His mouth imitated what his body was doing to her, his tongue sliding in and out of her lips. His hands gripped her butt, then slid up her back under her dress—pressing her against the chest she’d bared. The shirt hung from his shoulders, only the zipper of his pants undone.
She tensed, then shuddered as an orgasm rippled through her. Then Eric shouted, joining her in sweet release.
“That was crazy,” he murmured as he dropped onto a chair with her in his lap, held close to his madly pounding heart. “I’m sorry it was so fast….”
“We’ve gone slow before,” she said. “We’ll do it slow again.”
“We’ll do it all night—every night.”
She grinned at his ambition. But she wouldn’t try to stop him from achieving his dream. “Besides, we’ve already taken too much time.”
Time wasted like Mrs. Hild had wasted time she could have spent with her Ernest.
“So it’s true,” Eric said, gesturing around at the shelves of books. “You’re the new librarian.”
Molly nodded, bumping her forehead against his throat as she burrowed against his neck—never able to get close enough to him. “I was going to tell you the other day, but…” He’d shared his devastating news first. “I have to take a few more classes and get a degree in library sciences.”
“But they still gave you the job?”
“They trust me to take the classes and finish the degree. I hope you trust me now, too, Eric.” Running her fingers along his jaw, she tipped his face to hers and held his gaze, as she promised, “I will never leave you like the other people in your life have.”
“I know.”
He not only spoke the words; he meant them. He knew Molly—better than anyone else. “And that’s good because I’d hate for you to go out a window on our wedding day.”

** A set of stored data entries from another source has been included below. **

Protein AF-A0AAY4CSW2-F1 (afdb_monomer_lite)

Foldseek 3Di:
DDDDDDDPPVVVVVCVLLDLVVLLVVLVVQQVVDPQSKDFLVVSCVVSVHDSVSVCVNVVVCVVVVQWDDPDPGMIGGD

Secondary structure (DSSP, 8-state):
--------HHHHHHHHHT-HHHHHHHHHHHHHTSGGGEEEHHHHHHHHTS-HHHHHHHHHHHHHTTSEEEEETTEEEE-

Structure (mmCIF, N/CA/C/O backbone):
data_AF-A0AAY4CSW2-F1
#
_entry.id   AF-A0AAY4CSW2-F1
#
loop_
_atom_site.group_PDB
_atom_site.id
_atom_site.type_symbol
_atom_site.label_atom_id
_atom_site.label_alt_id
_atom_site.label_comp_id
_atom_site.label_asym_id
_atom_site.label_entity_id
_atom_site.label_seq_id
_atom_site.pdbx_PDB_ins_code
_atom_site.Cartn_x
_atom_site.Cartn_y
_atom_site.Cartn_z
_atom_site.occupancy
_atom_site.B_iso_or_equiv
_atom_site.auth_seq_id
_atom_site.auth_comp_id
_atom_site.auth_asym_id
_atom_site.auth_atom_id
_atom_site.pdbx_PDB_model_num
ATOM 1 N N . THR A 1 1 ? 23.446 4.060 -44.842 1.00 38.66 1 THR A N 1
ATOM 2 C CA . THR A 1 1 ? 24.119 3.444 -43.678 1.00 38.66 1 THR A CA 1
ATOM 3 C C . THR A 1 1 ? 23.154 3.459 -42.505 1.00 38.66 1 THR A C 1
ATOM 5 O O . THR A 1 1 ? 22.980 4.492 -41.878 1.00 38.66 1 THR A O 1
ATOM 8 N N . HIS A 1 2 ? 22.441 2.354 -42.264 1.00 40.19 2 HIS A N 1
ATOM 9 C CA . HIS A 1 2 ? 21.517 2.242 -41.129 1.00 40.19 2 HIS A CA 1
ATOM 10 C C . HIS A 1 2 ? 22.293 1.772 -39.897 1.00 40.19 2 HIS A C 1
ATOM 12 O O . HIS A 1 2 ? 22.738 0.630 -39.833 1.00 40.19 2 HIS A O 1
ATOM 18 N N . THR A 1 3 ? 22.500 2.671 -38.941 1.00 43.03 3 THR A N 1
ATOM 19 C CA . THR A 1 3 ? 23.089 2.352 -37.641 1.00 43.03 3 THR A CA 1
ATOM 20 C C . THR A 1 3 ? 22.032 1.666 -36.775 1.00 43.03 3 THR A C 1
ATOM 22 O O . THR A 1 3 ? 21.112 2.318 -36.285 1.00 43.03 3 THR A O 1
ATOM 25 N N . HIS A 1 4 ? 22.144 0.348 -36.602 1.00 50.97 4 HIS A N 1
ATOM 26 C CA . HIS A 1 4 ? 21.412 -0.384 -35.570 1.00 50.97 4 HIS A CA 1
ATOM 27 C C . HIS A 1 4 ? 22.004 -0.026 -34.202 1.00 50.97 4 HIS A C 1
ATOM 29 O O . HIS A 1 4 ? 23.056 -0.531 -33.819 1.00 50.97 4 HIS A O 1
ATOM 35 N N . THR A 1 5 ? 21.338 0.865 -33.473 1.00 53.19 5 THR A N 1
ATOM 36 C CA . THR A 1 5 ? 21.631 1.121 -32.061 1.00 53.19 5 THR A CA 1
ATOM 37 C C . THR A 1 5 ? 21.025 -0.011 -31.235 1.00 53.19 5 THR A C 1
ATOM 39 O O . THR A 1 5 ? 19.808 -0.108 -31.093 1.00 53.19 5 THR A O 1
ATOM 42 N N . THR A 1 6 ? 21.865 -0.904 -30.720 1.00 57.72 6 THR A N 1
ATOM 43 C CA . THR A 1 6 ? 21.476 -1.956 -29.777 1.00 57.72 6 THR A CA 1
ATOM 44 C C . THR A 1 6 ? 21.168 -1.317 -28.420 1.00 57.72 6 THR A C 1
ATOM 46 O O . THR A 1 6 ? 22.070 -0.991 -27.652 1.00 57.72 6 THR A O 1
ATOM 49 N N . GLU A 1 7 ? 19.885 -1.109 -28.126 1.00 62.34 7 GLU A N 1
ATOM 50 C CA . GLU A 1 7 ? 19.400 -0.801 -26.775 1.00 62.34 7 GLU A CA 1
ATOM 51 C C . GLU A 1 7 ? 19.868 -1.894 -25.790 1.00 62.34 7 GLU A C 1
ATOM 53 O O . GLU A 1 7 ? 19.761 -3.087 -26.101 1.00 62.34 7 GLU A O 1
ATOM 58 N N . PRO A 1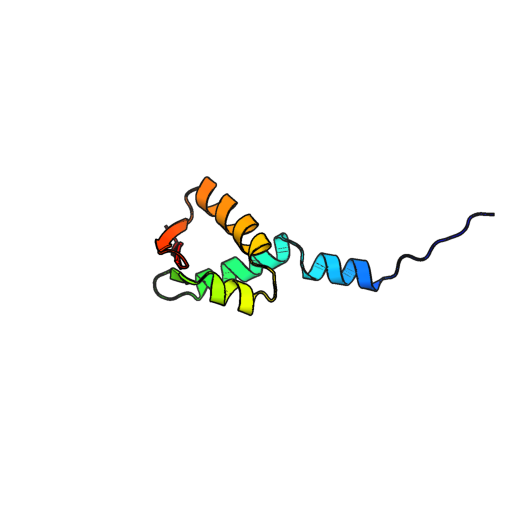 8 ? 20.385 -1.547 -24.596 1.00 64.81 8 PRO A N 1
ATOM 59 C CA . PRO A 1 8 ? 20.870 -2.544 -23.655 1.00 64.81 8 PRO A CA 1
ATOM 60 C C . PRO A 1 8 ? 19.690 -3.356 -23.110 1.00 64.81 8 PRO A C 1
ATOM 62 O O . PRO A 1 8 ? 18.843 -2.846 -22.378 1.00 64.81 8 PRO A O 1
ATOM 65 N N . HIS A 1 9 ? 19.669 -4.651 -23.428 1.00 62.25 9 HIS A N 1
ATOM 66 C CA . HIS A 1 9 ? 18.642 -5.629 -23.036 1.00 62.25 9 HIS A CA 1
ATOM 67 C C . HIS A 1 9 ? 18.300 -5.604 -21.524 1.00 62.25 9 HIS A C 1
ATOM 69 O O . HIS A 1 9 ? 17.179 -5.906 -21.115 1.00 62.25 9 HIS A O 1
ATOM 75 N N . PHE A 1 10 ? 19.245 -5.164 -20.686 1.00 62.06 10 PHE A N 1
ATOM 76 C CA . PHE A 1 10 ? 19.076 -4.981 -19.242 1.00 62.06 10 PHE A CA 1
ATOM 77 C C . PHE A 1 10 ? 18.077 -3.884 -18.843 1.00 62.06 10 PHE A C 1
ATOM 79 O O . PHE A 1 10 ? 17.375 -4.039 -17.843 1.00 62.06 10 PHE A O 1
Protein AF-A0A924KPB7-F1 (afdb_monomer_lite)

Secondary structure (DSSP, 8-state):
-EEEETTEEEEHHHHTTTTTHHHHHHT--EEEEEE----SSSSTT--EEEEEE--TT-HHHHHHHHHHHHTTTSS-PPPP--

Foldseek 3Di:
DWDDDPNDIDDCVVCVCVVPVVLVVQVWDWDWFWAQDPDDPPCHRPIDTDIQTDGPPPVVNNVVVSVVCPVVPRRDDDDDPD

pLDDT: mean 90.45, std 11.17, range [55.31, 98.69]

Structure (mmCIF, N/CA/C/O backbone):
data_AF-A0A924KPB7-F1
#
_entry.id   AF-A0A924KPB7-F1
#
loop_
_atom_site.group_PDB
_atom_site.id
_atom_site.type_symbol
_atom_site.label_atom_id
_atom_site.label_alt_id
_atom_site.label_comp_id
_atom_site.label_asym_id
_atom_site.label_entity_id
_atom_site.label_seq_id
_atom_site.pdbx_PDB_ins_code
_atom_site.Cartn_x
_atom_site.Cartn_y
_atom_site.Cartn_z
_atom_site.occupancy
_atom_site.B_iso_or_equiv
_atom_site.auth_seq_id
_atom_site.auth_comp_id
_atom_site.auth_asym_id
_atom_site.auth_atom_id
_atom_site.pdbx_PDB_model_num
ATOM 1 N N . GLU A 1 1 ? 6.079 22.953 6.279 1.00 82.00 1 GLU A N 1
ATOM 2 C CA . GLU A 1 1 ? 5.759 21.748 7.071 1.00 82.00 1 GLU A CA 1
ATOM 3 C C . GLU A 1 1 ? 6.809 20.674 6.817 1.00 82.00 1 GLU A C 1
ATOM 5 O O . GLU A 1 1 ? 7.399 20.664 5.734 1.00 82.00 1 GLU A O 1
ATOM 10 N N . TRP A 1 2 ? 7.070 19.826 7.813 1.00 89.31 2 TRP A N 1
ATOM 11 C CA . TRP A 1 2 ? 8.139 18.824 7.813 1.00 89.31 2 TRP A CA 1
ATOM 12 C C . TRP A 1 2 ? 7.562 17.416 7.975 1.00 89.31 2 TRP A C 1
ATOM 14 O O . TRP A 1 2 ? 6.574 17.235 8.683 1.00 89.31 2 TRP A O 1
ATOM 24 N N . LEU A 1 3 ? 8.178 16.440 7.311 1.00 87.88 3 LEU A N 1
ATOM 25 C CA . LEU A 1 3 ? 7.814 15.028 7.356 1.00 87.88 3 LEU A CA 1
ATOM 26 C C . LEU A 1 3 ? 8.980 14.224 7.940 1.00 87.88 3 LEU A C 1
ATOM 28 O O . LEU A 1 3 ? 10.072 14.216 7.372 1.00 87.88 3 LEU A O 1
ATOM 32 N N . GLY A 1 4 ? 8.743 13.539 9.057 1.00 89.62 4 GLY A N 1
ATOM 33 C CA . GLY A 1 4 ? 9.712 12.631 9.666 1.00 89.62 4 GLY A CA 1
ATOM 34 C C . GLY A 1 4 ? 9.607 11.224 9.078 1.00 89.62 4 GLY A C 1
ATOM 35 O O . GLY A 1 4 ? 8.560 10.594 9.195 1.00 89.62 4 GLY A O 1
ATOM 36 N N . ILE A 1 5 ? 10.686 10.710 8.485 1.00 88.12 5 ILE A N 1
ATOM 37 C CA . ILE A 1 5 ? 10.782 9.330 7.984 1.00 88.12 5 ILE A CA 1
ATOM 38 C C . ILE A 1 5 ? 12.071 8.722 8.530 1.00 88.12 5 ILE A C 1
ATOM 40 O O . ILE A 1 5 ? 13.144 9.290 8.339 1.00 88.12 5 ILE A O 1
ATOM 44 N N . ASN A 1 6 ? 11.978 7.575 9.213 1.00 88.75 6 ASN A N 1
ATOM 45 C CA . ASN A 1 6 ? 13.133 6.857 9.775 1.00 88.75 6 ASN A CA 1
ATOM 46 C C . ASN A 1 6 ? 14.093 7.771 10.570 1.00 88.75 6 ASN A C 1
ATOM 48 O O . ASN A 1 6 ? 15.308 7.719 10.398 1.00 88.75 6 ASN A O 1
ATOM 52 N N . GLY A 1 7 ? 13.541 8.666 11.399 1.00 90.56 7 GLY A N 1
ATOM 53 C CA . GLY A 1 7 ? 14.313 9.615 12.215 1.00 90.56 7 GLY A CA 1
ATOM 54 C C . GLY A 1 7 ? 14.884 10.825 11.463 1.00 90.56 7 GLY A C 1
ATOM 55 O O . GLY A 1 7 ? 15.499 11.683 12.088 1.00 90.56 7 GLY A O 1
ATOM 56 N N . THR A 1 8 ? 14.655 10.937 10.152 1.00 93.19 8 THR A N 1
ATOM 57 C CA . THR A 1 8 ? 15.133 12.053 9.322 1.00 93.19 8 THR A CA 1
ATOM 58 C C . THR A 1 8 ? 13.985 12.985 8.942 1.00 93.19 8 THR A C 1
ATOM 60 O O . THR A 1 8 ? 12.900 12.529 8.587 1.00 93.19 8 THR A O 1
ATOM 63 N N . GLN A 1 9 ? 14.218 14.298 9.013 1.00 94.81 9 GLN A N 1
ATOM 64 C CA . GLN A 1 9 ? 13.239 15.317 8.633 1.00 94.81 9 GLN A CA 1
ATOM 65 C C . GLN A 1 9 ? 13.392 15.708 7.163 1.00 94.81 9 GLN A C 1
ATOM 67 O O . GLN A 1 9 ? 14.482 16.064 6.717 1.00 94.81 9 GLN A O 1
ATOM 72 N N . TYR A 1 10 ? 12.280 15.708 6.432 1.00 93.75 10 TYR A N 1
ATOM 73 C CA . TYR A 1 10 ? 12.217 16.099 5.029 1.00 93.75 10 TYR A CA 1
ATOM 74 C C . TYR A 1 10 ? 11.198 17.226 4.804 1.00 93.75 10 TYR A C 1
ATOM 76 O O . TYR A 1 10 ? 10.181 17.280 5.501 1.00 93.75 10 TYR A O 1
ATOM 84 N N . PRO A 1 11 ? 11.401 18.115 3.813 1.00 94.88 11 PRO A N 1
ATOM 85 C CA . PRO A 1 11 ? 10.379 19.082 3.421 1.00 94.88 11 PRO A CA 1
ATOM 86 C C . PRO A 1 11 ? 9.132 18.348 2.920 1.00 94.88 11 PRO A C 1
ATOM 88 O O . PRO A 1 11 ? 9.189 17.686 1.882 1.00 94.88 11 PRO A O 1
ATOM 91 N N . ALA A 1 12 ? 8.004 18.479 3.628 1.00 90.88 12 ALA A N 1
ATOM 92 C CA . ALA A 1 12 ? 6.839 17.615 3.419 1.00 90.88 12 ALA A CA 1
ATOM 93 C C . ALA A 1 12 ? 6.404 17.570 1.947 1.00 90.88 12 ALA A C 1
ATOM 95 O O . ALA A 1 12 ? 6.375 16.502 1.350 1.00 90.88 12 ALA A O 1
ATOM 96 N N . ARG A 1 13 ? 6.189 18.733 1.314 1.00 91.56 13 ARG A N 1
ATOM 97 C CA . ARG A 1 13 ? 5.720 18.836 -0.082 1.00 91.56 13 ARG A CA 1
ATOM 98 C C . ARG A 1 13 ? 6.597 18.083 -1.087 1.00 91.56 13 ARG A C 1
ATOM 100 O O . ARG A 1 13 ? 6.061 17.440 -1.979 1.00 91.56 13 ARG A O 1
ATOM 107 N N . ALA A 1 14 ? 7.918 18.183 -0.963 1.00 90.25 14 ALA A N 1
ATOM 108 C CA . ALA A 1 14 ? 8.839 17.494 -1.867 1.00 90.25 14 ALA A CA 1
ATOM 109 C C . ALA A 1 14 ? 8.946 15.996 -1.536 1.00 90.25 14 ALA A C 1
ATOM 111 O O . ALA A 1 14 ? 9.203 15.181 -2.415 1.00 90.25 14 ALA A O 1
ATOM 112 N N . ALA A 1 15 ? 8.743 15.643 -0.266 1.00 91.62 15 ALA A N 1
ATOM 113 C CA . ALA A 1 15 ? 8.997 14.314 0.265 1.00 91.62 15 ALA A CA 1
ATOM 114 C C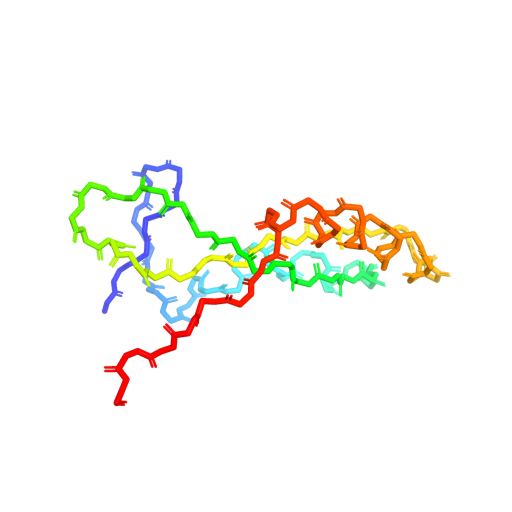 . ALA A 1 15 ? 7.779 13.381 0.287 1.00 91.62 15 ALA A C 1
ATOM 116 O O . ALA A 1 15 ? 7.961 12.175 0.440 1.00 91.62 15 ALA A O 1
ATOM 117 N N . MET A 1 16 ? 6.556 13.898 0.103 1.00 91.56 16 MET A N 1
ATOM 118 C CA . MET A 1 16 ? 5.324 13.090 0.139 1.00 91.56 16 MET A CA 1
ATOM 119 C C . MET A 1 16 ? 5.387 11.861 -0.782 1.00 91.56 16 MET A C 1
ATOM 121 O O . MET A 1 16 ? 4.839 10.815 -0.450 1.00 91.56 16 MET A O 1
ATOM 125 N N . GLY A 1 17 ? 6.059 11.976 -1.932 1.00 92.75 17 GLY A N 1
ATOM 126 C CA . GLY A 1 17 ? 6.182 10.902 -2.919 1.00 92.75 17 GLY A CA 1
ATOM 127 C C . GLY A 1 17 ? 7.338 9.923 -2.694 1.00 92.75 17 GLY A C 1
ATOM 128 O O . GLY A 1 17 ? 7.442 8.956 -3.444 1.00 92.75 17 GLY A O 1
ATOM 129 N N . LEU A 1 18 ? 8.207 10.123 -1.693 1.00 94.75 18 LEU A N 1
ATOM 130 C CA . LEU A 1 18 ? 9.428 9.311 -1.528 1.00 94.75 18 LEU A CA 1
ATOM 131 C C . LEU A 1 18 ? 9.142 7.808 -1.425 1.00 94.75 18 LEU A C 1
ATOM 133 O O . LEU A 1 18 ? 9.920 6.996 -1.919 1.00 94.75 18 LEU A O 1
ATOM 137 N N . LEU A 1 19 ? 8.017 7.440 -0.808 1.00 94.62 19 LEU A N 1
ATOM 138 C CA . LEU A 1 19 ? 7.632 6.044 -0.591 1.00 94.62 19 LEU A CA 1
ATOM 139 C C . LEU A 1 19 ? 6.794 5.450 -1.736 1.00 94.62 19 LEU A C 1
ATOM 141 O O . LEU A 1 19 ? 6.567 4.243 -1.746 1.00 94.62 19 LEU A O 1
ATOM 145 N N . THR A 1 20 ? 6.329 6.255 -2.694 1.00 95.62 20 THR A N 1
ATOM 146 C CA . THR A 1 20 ? 5.452 5.811 -3.798 1.00 95.62 20 THR A CA 1
ATOM 147 C C . THR A 1 20 ? 6.141 5.884 -5.162 1.00 95.62 20 THR A C 1
ATOM 149 O O . THR A 1 20 ? 5.860 5.075 -6.052 1.00 95.62 20 THR A O 1
ATOM 152 N N . GLN A 1 21 ? 7.073 6.825 -5.335 1.00 96.06 21 GLN A N 1
ATOM 153 C CA . GLN A 1 21 ? 7.724 7.111 -6.610 1.00 96.06 21 GLN A CA 1
ATOM 154 C C . GLN A 1 21 ? 8.502 5.912 -7.186 1.00 96.06 21 GLN A C 1
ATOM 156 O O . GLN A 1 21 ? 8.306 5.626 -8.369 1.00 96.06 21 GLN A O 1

“Oh, we’re going to have a wedding day?” she asked with mock innocence as she blinked her thick lashes.
“Don’t act surprised,” he said with a grin. “We’ve been engaged for twenty years. I think it’s about time we make it official.”
“Yeah, it’s about time.” She kissed him, her lips silky soft against his. “You know everyone else is getting married, too. Abby and Clayton. He finally gave her my mother’s engagement ring.”